18 KiB
PRD: QQ Bot send_message 媒体附件支持修复
1. 问题描述
tools/send_message_tool.py 中的 _send_qqbot() 函数(第 1677 行)仅发送纯文本消息(msg_type: 0),完全忽略了 media_files 参数。
当 AI Agent 通过 send_message 工具向 QQ Bot 平台发送带有图片、音频、视频、文档等媒体附件的消息时,附件会被静默丢弃,用户只能收到文本内容。更糟糕的是,如果消息中只有媒体附件而没有文本内容,系统会直接返回错误提示"不支持 QQ Bot 媒体发送"。
与此同时,网关适配器 gateway/platforms/qqbot/adapter.py 中的 QQAdapter 类已经具备完整的媒体发送能力:
| 方法 | 行号 | 功能 |
|---|---|---|
send_image() |
2601 | 发送图片(支持 URL 和本地文件) |
send_image_file() |
2627 | 发送本地图片文件 |
send_voice() |
2641 | 发送语音消息 |
send_video() |
2655 | 发送视频 |
send_document() |
2669 | 发送文件/文档 |
_send_media() |
2690 | 底层媒体上传(支持 HTTP URL 直传和本地文件分块上传) |
核心矛盾:适配器已具备完整媒体能力,但 send_message 工具的路由层未对接。
2. 影响范围
直接影响
- 所有通过 QQ Bot 平台发送带媒体附件消息的场景均受影响
- 包括:图片、语音、视频、文档/PDF 等所有媒体类型
间接影响
- 当 AI Agent 需要向 QQ 用户/群组发送截图、生成的图片、文件等内容时,用户无法收到
- 影响 QQ Bot 平台的用户体验完整性
涉及平台
Platform.QQBOT(QQ 机器人开放平台)
不受影响
- 其他已正确接入媒体支持的平台(Telegram、Discord、Matrix、微信、Signal、元宝、飞书)
- QQ Bot 网关适配器的入站消息处理(接收媒体消息正常)
3. 根因分析
3.1 调用链路分析
当前 QQ Bot 的消息发送路径:
send_message_tool()
→ 分块处理消息
→ 第 658-659 行: _send_qqbot(pconfig, chat_id, chunk) ← 无 media_files 参数
→ _send_qqbot() 直接用 httpx 发 REST 请求
→ payload = {"content": message, "msg_type": 0} ← 硬编码纯文本
对比元宝平台的正确路径:
send_message_tool()
→ 第 586-598 行: 检测到 YUANBAO + media_files
→ _send_yuanbao(chat_id, chunk, media_files=media_files)

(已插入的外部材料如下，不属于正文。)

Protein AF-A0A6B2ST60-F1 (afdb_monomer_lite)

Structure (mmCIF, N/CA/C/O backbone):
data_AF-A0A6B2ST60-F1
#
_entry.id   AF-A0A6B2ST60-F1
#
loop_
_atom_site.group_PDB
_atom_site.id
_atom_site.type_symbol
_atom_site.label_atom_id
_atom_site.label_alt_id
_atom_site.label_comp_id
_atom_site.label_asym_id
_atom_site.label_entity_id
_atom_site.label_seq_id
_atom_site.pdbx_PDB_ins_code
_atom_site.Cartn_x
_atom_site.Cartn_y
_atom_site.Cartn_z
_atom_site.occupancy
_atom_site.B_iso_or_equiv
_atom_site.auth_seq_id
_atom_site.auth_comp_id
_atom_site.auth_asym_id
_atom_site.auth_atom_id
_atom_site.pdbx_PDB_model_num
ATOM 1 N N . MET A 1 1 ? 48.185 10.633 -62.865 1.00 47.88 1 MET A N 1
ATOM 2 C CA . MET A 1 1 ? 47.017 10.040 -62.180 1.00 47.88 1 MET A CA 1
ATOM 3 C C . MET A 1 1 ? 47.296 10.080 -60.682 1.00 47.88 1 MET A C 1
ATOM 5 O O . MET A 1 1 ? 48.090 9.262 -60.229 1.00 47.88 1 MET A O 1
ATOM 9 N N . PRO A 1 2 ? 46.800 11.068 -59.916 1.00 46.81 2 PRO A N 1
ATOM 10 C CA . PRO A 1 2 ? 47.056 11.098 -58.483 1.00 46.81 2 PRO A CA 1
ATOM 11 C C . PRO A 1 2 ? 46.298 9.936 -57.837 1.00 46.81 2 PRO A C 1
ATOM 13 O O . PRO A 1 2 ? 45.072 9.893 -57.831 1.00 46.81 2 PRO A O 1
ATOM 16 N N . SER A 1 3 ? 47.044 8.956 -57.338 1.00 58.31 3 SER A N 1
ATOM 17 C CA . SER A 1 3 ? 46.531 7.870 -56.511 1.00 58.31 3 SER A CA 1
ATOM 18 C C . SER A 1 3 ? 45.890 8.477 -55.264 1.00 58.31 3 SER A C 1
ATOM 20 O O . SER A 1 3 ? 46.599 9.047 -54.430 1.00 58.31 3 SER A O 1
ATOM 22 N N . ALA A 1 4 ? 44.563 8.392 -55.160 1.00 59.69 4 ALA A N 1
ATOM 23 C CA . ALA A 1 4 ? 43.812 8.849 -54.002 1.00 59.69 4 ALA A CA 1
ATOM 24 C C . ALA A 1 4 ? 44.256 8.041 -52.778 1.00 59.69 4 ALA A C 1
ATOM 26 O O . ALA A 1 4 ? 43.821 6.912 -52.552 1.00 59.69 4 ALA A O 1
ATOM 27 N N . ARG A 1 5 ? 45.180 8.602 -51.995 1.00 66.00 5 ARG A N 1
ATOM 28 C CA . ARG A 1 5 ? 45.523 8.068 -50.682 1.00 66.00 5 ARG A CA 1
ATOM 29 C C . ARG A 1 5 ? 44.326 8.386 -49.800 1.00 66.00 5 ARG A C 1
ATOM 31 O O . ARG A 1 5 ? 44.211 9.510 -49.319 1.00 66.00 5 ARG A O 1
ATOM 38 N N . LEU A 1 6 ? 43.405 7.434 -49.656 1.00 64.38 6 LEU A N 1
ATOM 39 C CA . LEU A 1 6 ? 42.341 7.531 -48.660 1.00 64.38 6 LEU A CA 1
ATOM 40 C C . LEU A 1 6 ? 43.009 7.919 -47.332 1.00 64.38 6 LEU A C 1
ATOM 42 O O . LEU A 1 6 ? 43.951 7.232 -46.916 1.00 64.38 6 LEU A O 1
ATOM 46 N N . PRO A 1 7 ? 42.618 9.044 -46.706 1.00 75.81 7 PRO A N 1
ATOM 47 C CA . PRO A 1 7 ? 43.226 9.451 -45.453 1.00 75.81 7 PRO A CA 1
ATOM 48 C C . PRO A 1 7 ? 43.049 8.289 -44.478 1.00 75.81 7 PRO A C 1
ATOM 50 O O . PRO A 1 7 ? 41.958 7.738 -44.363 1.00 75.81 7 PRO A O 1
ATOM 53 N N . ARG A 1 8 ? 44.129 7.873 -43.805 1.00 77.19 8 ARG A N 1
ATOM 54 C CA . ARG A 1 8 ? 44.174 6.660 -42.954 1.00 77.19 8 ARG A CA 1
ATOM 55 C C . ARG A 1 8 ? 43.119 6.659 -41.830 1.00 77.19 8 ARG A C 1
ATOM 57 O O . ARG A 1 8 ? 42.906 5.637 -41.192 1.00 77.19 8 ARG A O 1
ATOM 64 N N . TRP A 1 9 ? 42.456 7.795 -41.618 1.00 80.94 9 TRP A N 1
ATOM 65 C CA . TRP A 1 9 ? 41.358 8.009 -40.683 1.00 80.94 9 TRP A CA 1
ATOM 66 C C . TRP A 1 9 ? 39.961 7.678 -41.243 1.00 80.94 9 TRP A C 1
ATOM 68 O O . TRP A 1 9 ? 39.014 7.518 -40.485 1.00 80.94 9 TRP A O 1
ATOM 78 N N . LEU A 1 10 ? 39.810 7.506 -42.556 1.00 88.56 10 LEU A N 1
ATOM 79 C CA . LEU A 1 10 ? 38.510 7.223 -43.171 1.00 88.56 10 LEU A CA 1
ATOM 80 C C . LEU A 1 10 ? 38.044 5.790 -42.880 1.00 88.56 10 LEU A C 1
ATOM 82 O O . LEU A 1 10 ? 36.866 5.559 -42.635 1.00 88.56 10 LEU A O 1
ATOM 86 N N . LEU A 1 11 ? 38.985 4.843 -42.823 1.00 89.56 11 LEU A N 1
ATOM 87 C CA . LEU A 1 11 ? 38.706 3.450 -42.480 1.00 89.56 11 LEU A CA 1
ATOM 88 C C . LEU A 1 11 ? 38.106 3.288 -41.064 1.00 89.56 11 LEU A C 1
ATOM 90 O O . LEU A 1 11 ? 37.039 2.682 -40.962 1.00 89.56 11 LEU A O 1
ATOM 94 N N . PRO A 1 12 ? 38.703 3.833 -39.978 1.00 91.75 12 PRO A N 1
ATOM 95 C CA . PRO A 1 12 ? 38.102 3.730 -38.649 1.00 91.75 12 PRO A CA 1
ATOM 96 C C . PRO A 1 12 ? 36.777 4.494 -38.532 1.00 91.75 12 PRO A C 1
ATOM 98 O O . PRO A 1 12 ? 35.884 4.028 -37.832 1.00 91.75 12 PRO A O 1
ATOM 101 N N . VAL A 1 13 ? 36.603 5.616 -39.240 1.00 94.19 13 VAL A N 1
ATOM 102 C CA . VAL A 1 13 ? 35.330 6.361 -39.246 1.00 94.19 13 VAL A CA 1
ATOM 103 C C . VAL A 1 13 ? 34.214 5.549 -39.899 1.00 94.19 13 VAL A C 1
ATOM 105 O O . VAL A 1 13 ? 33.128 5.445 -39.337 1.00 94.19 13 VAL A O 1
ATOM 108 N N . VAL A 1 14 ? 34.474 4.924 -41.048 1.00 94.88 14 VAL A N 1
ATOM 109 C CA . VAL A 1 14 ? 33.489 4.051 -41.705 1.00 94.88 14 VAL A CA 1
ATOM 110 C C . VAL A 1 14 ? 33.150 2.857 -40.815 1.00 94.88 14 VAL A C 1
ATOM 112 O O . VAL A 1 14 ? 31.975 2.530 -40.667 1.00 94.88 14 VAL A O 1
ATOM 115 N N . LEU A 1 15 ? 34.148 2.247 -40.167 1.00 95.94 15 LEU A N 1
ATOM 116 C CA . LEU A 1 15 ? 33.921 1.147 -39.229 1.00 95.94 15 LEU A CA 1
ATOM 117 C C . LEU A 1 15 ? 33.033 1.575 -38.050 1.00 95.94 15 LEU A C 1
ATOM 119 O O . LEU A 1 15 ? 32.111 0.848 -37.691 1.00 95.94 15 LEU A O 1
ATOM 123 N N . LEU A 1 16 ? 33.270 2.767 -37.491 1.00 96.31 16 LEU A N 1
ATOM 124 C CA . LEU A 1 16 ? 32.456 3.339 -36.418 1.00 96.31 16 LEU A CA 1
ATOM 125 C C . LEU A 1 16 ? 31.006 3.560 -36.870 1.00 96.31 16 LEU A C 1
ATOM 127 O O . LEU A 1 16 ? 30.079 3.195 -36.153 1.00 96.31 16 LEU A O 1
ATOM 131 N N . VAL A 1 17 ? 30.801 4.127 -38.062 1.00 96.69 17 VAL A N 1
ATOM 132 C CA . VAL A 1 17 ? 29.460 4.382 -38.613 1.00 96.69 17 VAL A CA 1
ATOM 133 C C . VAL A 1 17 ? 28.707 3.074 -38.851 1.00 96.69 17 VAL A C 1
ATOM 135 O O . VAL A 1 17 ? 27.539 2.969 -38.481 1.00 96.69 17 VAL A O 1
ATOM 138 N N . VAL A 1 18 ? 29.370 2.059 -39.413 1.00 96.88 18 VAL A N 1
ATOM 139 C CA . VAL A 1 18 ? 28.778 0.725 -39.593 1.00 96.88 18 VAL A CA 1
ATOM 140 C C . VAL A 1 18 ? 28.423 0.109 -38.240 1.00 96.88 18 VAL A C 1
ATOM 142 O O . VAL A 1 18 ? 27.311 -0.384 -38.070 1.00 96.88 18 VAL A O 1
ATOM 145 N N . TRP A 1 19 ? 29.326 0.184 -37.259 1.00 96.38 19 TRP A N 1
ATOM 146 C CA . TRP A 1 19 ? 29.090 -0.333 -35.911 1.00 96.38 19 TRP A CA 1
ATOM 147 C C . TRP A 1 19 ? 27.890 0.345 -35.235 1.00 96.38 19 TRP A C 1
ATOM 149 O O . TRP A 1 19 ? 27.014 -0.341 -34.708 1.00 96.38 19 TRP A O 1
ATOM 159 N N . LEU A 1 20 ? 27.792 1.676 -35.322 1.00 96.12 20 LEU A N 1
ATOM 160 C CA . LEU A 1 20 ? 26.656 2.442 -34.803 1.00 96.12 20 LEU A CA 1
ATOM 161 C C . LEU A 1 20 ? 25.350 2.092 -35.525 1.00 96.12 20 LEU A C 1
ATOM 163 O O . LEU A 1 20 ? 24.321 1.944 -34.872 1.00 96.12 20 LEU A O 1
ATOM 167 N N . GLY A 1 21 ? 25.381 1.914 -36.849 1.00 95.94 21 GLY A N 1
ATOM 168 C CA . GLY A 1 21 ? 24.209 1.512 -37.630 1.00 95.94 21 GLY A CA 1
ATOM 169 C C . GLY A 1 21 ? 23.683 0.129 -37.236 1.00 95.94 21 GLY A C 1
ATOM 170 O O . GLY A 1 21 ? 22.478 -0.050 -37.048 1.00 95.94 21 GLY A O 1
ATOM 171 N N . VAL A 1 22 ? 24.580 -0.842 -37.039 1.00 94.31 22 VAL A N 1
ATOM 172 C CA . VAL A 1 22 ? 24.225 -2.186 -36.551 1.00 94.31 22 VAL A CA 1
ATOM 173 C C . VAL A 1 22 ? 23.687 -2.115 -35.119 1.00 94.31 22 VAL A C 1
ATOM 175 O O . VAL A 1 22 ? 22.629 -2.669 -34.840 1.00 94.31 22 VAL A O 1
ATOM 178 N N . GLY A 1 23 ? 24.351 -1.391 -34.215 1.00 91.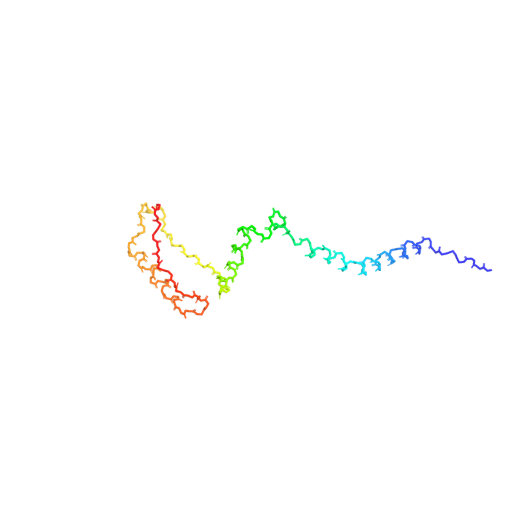50 23 GLY A N 1
ATOM 179 C CA . GLY A 1 23 ? 23.893 -1.231 -32.831 1.00 91.50 23 GLY A CA 1
ATOM 180 C C . GLY A 1 23 ? 22.528 -0.544 -32.720 1.00 91.50 23 GLY A C 1
ATOM 181 O O . GLY A 1 23 ? 21.684 -0.982 -31.944 1.00 91.50 23 GLY A O 1
ATOM 182 N N . ALA A 1 24 ? 22.269 0.481 -33.536 1.00 90.38 24 ALA A N 1
ATOM 183 C CA . ALA A 1 24 ? 20.987 1.185 -33.558 1.00 90.38 24 ALA A CA 1
ATOM 184 C C . ALA A 1 24 ? 19.842 0.316 -34.106 1.00 90.38 24 ALA A C 1
ATOM 186 O O . ALA A 1 24 ? 18.715 0.408 -33.624 1.00 90.38 24 ALA A O 1
ATOM 187 N N . THR A 1 25 ? 20.123 -0.544 -35.089 1.00 88.69 25 THR A N 1
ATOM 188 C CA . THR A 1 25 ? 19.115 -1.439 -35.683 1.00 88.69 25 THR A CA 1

→ get_active_adapter() 获取运行中的网关适配器
→ send_yuanbao_direct(adapter, chat_id, message, media_files=media_files)
→ 适配器处理媒体上传和发送
3.2 三个断点
_send_qqbot()函数签名缺少media_files参数(第 1677 行)- 调用处未传递
media_files(第 659 行) QQAdapter缺少get_active()单例模式——网关适配器无法被工具层获取
3.3 缺失的单例注册
元宝适配器 YuanbaoAdapter 拥有完整的单例模式(第 4392-4404 行):
_active_instance类变量get_active()类方法set_active()类方法
QQAdapter 缺少这套机制,导致 send_message 工具无法获取正在运行的网关适配器实例。
4. 修复方案
4.1 修改概览
需要修改 2 个文件,共 4 处变更:
| 文件 | 变更 | 说明 |
|---|---|---|
gateway/platforms/qqbot/adapter.py |
添加单例模式 | get_active() / set_active() + connect/disconnect 生命周期 |
gateway/platforms/qqbot/adapter.py |
添加模块级 get_active_adapter() |
供工具层导入 |
tools/send_message_tool.py |
修改 _send_qqbot() 签名和实现 |
支持 media_files,通过网关适配器路由 |
tools/send_message_tool.py |
添加 QQBOT+媒体路由分支 | 在主函数中添加与元宝/飞书类似的媒体处理逻辑 |
4.2 代码 Diff
4.2.1 gateway/platforms/qqbot/adapter.py — 添加单例模式
在 QQAdapter 类定义中(第 155 行之后)添加单例注册机制:
class QQAdapter(BasePlatformAdapter):
"""QQ Bot adapter backed by the official QQ Bot WebSocket Gateway + REST API."""
# QQ Bot API does not support editing sent messages.
SUPPORTS_MESSAGE_EDITING = False
MAX_MESSAGE_LENGTH = MAX_MESSAGE_LENGTH
_TYPING_INPUT_SECONDS = 60
_TYPING_DEBOUNCE_SECONDS = 50
+ # -- Active instance registry (class-level singleton) ---
+
+ _active_instance: ClassVar[Optional["QQAdapter"]] = None
+
+ @classmethod
+ def get_active(cls) -> Optional["QQAdapter"]:
+ """Return the currently connected QQAdapter, or None."""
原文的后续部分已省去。